Sometimes they just want something they haven't seen that day. I have done that numerous times to people and have had it done to myself.


----------



## Kevin Rucker

Thats silly. There's gonna be a crowd because it's the Rocky River in the first week of March and everyone can read a flow gauge. If a river is nationally known then I'm sure it's locally known. God blessed the weekend warriors with stellar conditions.


----------



## FishIgo

Great job !!!


----------



## ironfish

Rippin said:


> no fly guy gonna get double digits by 9:50, on a side note, may as well well expect record crowds on the rock this weekend, with all the guys that wanna be internet legends posting how great the fishing is.

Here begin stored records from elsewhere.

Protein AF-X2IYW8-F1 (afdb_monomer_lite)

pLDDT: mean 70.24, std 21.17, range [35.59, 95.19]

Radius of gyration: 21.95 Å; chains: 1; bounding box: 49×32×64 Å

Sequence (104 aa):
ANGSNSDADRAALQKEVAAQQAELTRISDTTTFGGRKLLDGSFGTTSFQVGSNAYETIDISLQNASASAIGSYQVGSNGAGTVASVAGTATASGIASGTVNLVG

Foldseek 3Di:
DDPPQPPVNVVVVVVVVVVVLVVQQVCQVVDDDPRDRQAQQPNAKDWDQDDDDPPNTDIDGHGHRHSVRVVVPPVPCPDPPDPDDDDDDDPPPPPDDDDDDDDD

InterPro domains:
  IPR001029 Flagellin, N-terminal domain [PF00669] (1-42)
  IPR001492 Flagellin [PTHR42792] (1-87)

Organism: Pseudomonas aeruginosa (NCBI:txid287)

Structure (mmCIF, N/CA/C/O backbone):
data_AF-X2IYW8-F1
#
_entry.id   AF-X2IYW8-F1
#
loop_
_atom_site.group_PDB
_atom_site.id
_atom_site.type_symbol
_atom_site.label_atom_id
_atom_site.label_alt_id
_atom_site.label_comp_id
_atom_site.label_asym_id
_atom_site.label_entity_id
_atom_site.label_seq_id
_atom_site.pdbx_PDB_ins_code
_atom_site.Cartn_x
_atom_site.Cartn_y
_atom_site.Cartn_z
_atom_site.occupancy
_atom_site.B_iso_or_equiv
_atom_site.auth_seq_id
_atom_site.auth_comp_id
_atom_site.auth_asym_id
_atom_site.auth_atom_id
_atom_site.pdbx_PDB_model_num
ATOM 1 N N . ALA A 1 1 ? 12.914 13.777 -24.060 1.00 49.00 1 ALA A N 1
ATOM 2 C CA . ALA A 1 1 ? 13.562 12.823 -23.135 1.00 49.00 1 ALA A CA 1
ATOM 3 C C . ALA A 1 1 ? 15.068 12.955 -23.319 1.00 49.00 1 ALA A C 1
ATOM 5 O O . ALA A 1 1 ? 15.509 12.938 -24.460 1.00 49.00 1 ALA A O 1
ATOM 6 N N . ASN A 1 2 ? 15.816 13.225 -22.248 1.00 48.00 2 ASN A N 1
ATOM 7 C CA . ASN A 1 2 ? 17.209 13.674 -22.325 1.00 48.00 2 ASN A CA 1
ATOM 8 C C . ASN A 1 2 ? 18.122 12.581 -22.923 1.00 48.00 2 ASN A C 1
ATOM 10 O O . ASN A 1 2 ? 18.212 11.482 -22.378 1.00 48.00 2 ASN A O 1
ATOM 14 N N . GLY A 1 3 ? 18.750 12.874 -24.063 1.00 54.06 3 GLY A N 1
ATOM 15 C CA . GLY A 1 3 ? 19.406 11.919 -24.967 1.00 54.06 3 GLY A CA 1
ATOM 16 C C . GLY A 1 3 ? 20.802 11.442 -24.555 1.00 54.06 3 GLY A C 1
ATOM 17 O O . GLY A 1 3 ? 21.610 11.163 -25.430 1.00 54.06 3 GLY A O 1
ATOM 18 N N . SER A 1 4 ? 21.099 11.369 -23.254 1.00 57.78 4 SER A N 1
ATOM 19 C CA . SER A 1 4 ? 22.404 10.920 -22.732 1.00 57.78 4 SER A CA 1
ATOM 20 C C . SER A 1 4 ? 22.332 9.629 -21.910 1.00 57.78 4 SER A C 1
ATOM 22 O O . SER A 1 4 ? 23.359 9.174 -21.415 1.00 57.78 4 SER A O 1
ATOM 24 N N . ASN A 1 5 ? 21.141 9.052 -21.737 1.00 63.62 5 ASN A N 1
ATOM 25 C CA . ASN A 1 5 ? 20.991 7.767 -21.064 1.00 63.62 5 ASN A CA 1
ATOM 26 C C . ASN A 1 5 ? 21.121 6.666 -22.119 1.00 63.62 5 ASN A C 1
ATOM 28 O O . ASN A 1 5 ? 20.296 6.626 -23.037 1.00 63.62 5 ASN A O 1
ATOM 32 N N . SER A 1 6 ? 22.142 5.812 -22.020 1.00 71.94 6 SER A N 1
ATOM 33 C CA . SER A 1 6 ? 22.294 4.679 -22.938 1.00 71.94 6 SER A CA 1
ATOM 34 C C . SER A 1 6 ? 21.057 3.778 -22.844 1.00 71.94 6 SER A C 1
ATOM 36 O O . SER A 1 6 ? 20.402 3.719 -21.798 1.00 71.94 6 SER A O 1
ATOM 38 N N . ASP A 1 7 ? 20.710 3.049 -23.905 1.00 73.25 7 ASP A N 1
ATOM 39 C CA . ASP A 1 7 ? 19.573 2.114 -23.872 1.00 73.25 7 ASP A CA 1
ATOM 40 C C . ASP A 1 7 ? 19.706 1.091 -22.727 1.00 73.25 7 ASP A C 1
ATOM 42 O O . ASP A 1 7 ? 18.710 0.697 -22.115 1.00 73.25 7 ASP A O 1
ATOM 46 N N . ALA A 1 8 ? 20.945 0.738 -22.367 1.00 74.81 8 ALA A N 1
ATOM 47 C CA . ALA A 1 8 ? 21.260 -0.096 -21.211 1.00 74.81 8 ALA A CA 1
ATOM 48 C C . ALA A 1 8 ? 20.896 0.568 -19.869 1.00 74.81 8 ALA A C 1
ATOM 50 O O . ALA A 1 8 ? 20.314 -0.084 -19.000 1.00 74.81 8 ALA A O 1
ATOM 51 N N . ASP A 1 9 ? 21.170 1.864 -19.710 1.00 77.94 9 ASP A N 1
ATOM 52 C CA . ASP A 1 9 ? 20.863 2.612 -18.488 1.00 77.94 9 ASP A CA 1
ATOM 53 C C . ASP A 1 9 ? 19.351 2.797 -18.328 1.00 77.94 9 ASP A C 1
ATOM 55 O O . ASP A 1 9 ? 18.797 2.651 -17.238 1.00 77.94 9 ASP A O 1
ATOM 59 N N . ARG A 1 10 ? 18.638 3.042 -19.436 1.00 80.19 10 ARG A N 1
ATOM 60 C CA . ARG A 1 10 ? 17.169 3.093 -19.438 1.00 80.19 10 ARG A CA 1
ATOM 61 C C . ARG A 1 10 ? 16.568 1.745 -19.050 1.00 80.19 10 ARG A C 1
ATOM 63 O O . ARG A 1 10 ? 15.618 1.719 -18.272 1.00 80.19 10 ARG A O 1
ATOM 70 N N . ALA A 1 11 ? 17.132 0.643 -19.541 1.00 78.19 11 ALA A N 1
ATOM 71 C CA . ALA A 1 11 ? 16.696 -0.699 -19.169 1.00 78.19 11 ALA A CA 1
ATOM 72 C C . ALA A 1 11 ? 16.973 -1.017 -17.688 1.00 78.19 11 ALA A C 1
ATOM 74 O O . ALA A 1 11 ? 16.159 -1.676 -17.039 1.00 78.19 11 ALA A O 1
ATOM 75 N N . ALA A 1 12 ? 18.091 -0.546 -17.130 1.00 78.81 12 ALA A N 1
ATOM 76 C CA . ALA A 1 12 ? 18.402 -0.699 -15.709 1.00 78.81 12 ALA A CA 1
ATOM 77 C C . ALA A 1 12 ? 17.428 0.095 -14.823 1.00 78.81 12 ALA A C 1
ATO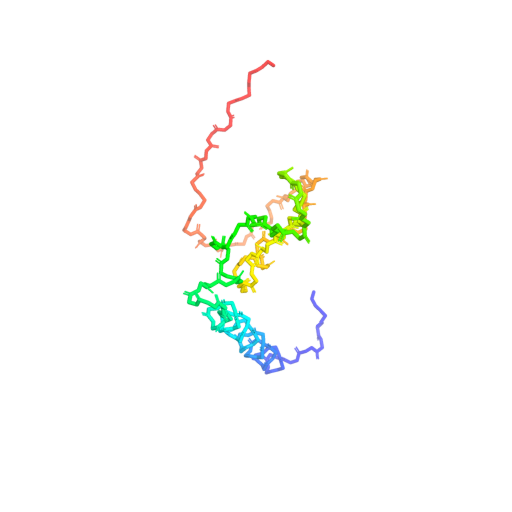M 79 O O . ALA A 1 12 ? 16.830 -0.475 -13.910 1.00 78.81 12 ALA A O 1
ATOM 80 N N . LEU A 1 13 ? 17.178 1.365 -15.154 1.00 82.56 13 LEU A N 1
ATOM 81 C CA . LEU A 1 13 ? 16.208 2.202 -14.441 1.00 82.56 13 LEU A CA 1
ATOM 82 C C . LEU A 1 13 ? 14.785 1.636 -14.523 1.00 82.56 13 LEU A C 1
ATOM 84 O O . LEU A 1 13 ? 14.052 1.655 -13.541 1.00 82.56 13 LEU A O 1
ATOM 88 N N . GLN A 1 14 ? 14.385 1.081 -15.671 1.00 79.75 14 GLN A N 1
ATOM 89 C CA . GLN A 1 14 ? 13.081 0.423 -15.809 1.00 79.75 14 GLN A CA 1
ATOM 90 C C . GLN A 1 14 ? 12.941 -0.797 -14.894 1.00 79.75 14 GLN A C 1
ATOM 92 O O . GLN A 1 14 ? 11.876 -0.999 -14.313 1.00 79.75 14 GLN A O 1
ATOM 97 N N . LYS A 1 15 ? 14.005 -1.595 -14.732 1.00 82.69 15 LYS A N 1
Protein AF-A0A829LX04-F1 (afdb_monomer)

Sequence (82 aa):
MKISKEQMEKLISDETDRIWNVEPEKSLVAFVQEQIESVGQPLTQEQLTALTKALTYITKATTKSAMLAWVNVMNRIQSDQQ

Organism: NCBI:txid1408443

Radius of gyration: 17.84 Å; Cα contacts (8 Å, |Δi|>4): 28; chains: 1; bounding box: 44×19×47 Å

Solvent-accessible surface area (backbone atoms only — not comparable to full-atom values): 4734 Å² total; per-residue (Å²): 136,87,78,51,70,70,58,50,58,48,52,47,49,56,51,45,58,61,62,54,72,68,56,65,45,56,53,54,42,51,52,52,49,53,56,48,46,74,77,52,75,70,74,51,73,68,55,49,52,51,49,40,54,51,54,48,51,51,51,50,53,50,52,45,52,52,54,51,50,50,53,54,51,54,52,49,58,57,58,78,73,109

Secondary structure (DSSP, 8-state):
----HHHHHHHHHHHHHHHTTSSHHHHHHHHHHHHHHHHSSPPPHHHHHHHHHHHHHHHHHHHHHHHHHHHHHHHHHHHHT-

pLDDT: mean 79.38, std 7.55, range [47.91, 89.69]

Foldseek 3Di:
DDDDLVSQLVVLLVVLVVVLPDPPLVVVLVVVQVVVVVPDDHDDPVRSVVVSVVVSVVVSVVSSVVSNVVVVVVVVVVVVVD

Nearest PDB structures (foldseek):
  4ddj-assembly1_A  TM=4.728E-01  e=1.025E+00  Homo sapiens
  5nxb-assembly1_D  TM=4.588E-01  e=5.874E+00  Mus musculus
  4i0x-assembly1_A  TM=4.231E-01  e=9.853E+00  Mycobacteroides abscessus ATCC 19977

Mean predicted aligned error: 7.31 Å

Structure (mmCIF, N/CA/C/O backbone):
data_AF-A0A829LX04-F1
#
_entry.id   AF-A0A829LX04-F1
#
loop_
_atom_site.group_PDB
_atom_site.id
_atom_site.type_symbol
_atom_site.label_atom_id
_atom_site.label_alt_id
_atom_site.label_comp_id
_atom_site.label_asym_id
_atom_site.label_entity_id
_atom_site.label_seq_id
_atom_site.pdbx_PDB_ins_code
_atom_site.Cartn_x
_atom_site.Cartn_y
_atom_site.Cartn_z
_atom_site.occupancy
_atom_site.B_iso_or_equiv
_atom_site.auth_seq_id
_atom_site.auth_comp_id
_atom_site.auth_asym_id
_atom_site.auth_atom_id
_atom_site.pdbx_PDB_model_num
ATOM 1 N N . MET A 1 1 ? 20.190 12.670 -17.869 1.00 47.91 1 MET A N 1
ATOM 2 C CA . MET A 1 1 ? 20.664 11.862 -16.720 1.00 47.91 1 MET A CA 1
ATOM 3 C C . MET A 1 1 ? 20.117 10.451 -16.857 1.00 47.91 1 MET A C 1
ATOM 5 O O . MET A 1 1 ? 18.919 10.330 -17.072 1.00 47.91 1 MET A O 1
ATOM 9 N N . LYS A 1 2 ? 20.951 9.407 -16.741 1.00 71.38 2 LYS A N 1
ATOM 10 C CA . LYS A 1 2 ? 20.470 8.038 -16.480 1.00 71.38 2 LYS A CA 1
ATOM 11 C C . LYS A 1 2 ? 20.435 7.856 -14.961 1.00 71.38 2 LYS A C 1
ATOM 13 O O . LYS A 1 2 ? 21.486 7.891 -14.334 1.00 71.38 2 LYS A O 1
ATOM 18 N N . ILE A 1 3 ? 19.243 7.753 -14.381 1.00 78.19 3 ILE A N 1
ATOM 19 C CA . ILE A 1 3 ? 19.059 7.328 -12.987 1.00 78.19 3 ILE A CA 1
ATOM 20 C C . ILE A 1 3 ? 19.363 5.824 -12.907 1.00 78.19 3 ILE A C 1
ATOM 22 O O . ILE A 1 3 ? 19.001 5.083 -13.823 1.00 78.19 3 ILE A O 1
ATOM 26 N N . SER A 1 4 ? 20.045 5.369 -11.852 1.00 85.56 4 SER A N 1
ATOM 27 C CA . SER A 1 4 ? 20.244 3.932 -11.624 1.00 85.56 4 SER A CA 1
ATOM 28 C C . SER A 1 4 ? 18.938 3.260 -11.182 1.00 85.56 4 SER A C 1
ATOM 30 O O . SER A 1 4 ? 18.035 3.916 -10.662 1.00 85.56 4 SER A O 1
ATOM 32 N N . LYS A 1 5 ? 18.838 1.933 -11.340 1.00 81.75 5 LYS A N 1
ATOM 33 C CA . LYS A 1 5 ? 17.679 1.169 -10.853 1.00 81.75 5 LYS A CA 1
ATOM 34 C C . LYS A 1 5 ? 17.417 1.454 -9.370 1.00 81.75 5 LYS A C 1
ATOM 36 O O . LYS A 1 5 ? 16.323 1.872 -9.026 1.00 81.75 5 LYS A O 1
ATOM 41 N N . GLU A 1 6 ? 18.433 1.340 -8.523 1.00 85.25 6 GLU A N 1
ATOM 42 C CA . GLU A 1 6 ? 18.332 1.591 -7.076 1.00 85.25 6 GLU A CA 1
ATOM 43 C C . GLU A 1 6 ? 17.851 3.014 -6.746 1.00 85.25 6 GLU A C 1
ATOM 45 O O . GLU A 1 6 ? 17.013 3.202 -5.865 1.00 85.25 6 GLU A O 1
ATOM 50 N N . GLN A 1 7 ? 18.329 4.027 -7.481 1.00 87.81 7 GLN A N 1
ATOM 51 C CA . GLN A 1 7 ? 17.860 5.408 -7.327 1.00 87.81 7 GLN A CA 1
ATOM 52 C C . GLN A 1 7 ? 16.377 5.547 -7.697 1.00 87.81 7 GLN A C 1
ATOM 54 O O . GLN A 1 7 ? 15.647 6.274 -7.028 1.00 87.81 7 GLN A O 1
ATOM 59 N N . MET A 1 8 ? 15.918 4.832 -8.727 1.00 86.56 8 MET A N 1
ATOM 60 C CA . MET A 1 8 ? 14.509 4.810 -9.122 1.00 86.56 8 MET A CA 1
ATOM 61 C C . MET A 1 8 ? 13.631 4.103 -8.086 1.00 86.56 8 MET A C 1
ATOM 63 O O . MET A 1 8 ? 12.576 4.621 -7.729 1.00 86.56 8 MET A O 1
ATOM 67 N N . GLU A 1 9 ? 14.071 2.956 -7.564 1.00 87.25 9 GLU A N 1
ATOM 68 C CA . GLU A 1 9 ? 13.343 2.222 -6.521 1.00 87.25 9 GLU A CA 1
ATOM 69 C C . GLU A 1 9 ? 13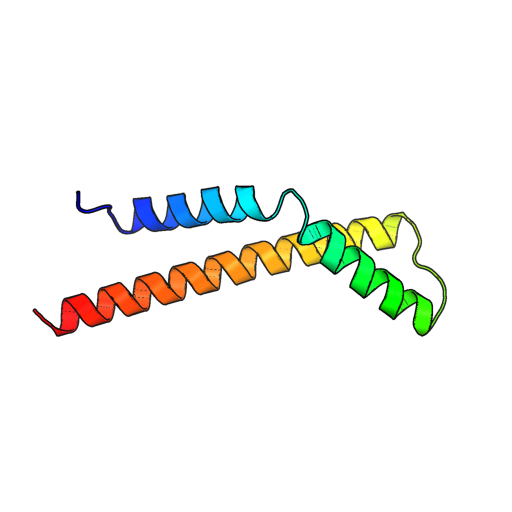.206 3.053 -5.239 1.00 87.25 9 GLU A C 1
ATOM 71 O O . GLU A 1 9 ? 12.147 3.049 -4.603 1.00 87.25 9 GLU A O 1
ATOM 76 N N . LYS A 1 10 ? 14.251 3.815 -4.890 1.00 89.56 10 LYS A N 1
ATOM 77 C CA . LYS A 1 10 ? 14.219 4.756 -3.769 1.00 89.56 10 LYS A CA 1
ATOM 78 C C . LYS A 1 10 ? 13.226 5.896 -4.002 1.00 89.56 10 LYS A C 1
ATOM 80 O O . LYS A 1 10 ? 12.369 6.110 -3.153 1.00 89.56 10 LYS A O 1
ATOM 85 N N . LEU A 1 11 ? 13.282 6.561 -5.158 1.00 89.69 11 LEU A N 1
ATOM 86 C CA . LEU A 1 11 ? 12.346 7.641 -5.502 1.00 89.69 11 LEU A CA 1
ATOM 87 C C . LEU A 1 11 ? 10.885 7.174 -5.488 1.00 89.69 11 LEU A C 1
ATOM 89 O O . LEU A 1 11 ? 10.019 7.883 -4.988 1.00 89.69 11 LEU A O 1
ATOM 93 N N . ILE A 1 12 ? 10.613 5.964 -5.987 1.00 88.00 12 ILE A N 1
ATOM 94 C CA . ILE A 1 12 ? 9.280 5.351 -5.914 1.00 88.00 12 ILE A CA 1
ATOM 95 C C . ILE A 1 12 ? 8.838 5.182 -4.460 1.00 88.00 12 ILE A C 1
ATOM 97 O O . ILE A 1 12 ? 7.685 5.466 -4.141 1.00 88.00 12 ILE A O 1
ATOM 101 N N . SER A 1 13 ? 9.733 4.721 -3.581 1.00 86.38 13 SER A N 1
ATOM 102 C CA . SER A 1 13 ? 9.427 4.586 -2.155 1.00 86.38 13 SER A CA 1
ATOM 103 C C . SER A 1 13 ? 9.080 5.938 -1.535 1.00 86.38 13 SER A C 1
ATOM 105 O O . SER A 1 13 ? 8.010 6.067 -0.948 1.00 86.38 13 SER A O 1
ATOM 107 N N . ASP A 1 14 ? 9.942 6.936 -1.730 1.00 88.88 14 ASP A N 1
ATOM 108 C CA . ASP A 1 14 ? 9.804 8.262 -1.123 1.00 88.88 14 ASP A CA 1
ATOM 109 C C . ASP A 1 14 ? 8.506 8.958 -1.587 1.00 88.88 14 ASP A C 1
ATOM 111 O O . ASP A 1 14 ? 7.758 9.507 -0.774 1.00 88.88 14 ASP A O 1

maybe not double digits but i managed to pike up 6 with several quick release in three hours after work..the rock was "on fire'' its on boys hit the rock you wont be disappointed.


----------



## Rayman

Give it up guys what a nice push of fish this week. Dam nice to see so many guys banking big chromers. Another great day to be out. 8lbs on the nose biggest today.


----------



## MadMax1

Rippin said:


> no fly guy gonna get double digits by 9:50.


I'd take that challenge


----------



## Rayman

MadMax1 said:


> I'd take that challenge


I want to learn fly fishing. Pm me when your out and about. Would like to watch how it's done before I get some bad habits. Sure would appreciate it.


----------



## MadMax1

I've had some huge days numbers wise just dead drifting flies. Somewhat similar rig setups as on a spinning or pin. IMO, presentations and reading water is more important than eggs or minnows vs artificial. Although, eggs in muddy water will usually out preform. In water like that im usually swinging gaudy streamers anymore. Swinging streamers not so much a number game, but Rayman... hook up a big angry one on a swung streamer - it'll rock your world! Incredible hit... if you ever got one trolling out in open water, that's how hard they'll hit the fly! Hope everyone's having a killer day, I'm chomping at the bit to get out tomorrow!


----------



## c. j. stone

I appreciate all the pics, just wondering if anyone ever uses a dip net anymore? Lot better on the fish if C&R. JMHO.
Not bashing anyone, how you land your fish is your own business-just remembering seeing an old man on the Chagrin fly fishing the first run below the Daniel's Dam a few years ago. He waded out in hip boots, drifted a beaded nymph and hooked a trout at least every second-third cast. He'd tight line the fish til it was out of gas, back up to the rocky shore and drag it up on the rocks five to ten feet. If the fish resisted being beached(about every other one), he "kicked" it to his unhooking location! Then he "kicked" it back to/into the water. Guessing he caught 10-12 while fishing that spot, also guessing half of them never survived!(I couldn't stand it, had to ask him abt. his tactics. He said "they're Tough, no problem"! Nuff said....


----------



## Rayman

c. j. stone said:


> I appreciate all the pics, just wondering if anyone ever uses a dip net anymore? Lot better on the fish if C&R. JMHO.
> Not bashing anyone, how you land your fish is your own business-just remembering seeing an old man on the Chagrin fly fishing the first run below the Daniel's Dam a few years ago. He waded out in hip boots, drifted a beaded nymph and hooked a trout at least every second-third cast. He'd tight line the fish til it was out of gas, back up to the rocky shore and drag it up on the rocks five to ten feet. If the fish resisted being beached(about every other one), he "kicked" it to his unhooking location! Then he "kicked" it back to/into the water. Guessing he caught 10-12 while fishing that spot, also guessing half of them never survived!(I couldn't stand it, had to ask him abt. his tactics. He said "they're Tough, no problem"! Nuff said....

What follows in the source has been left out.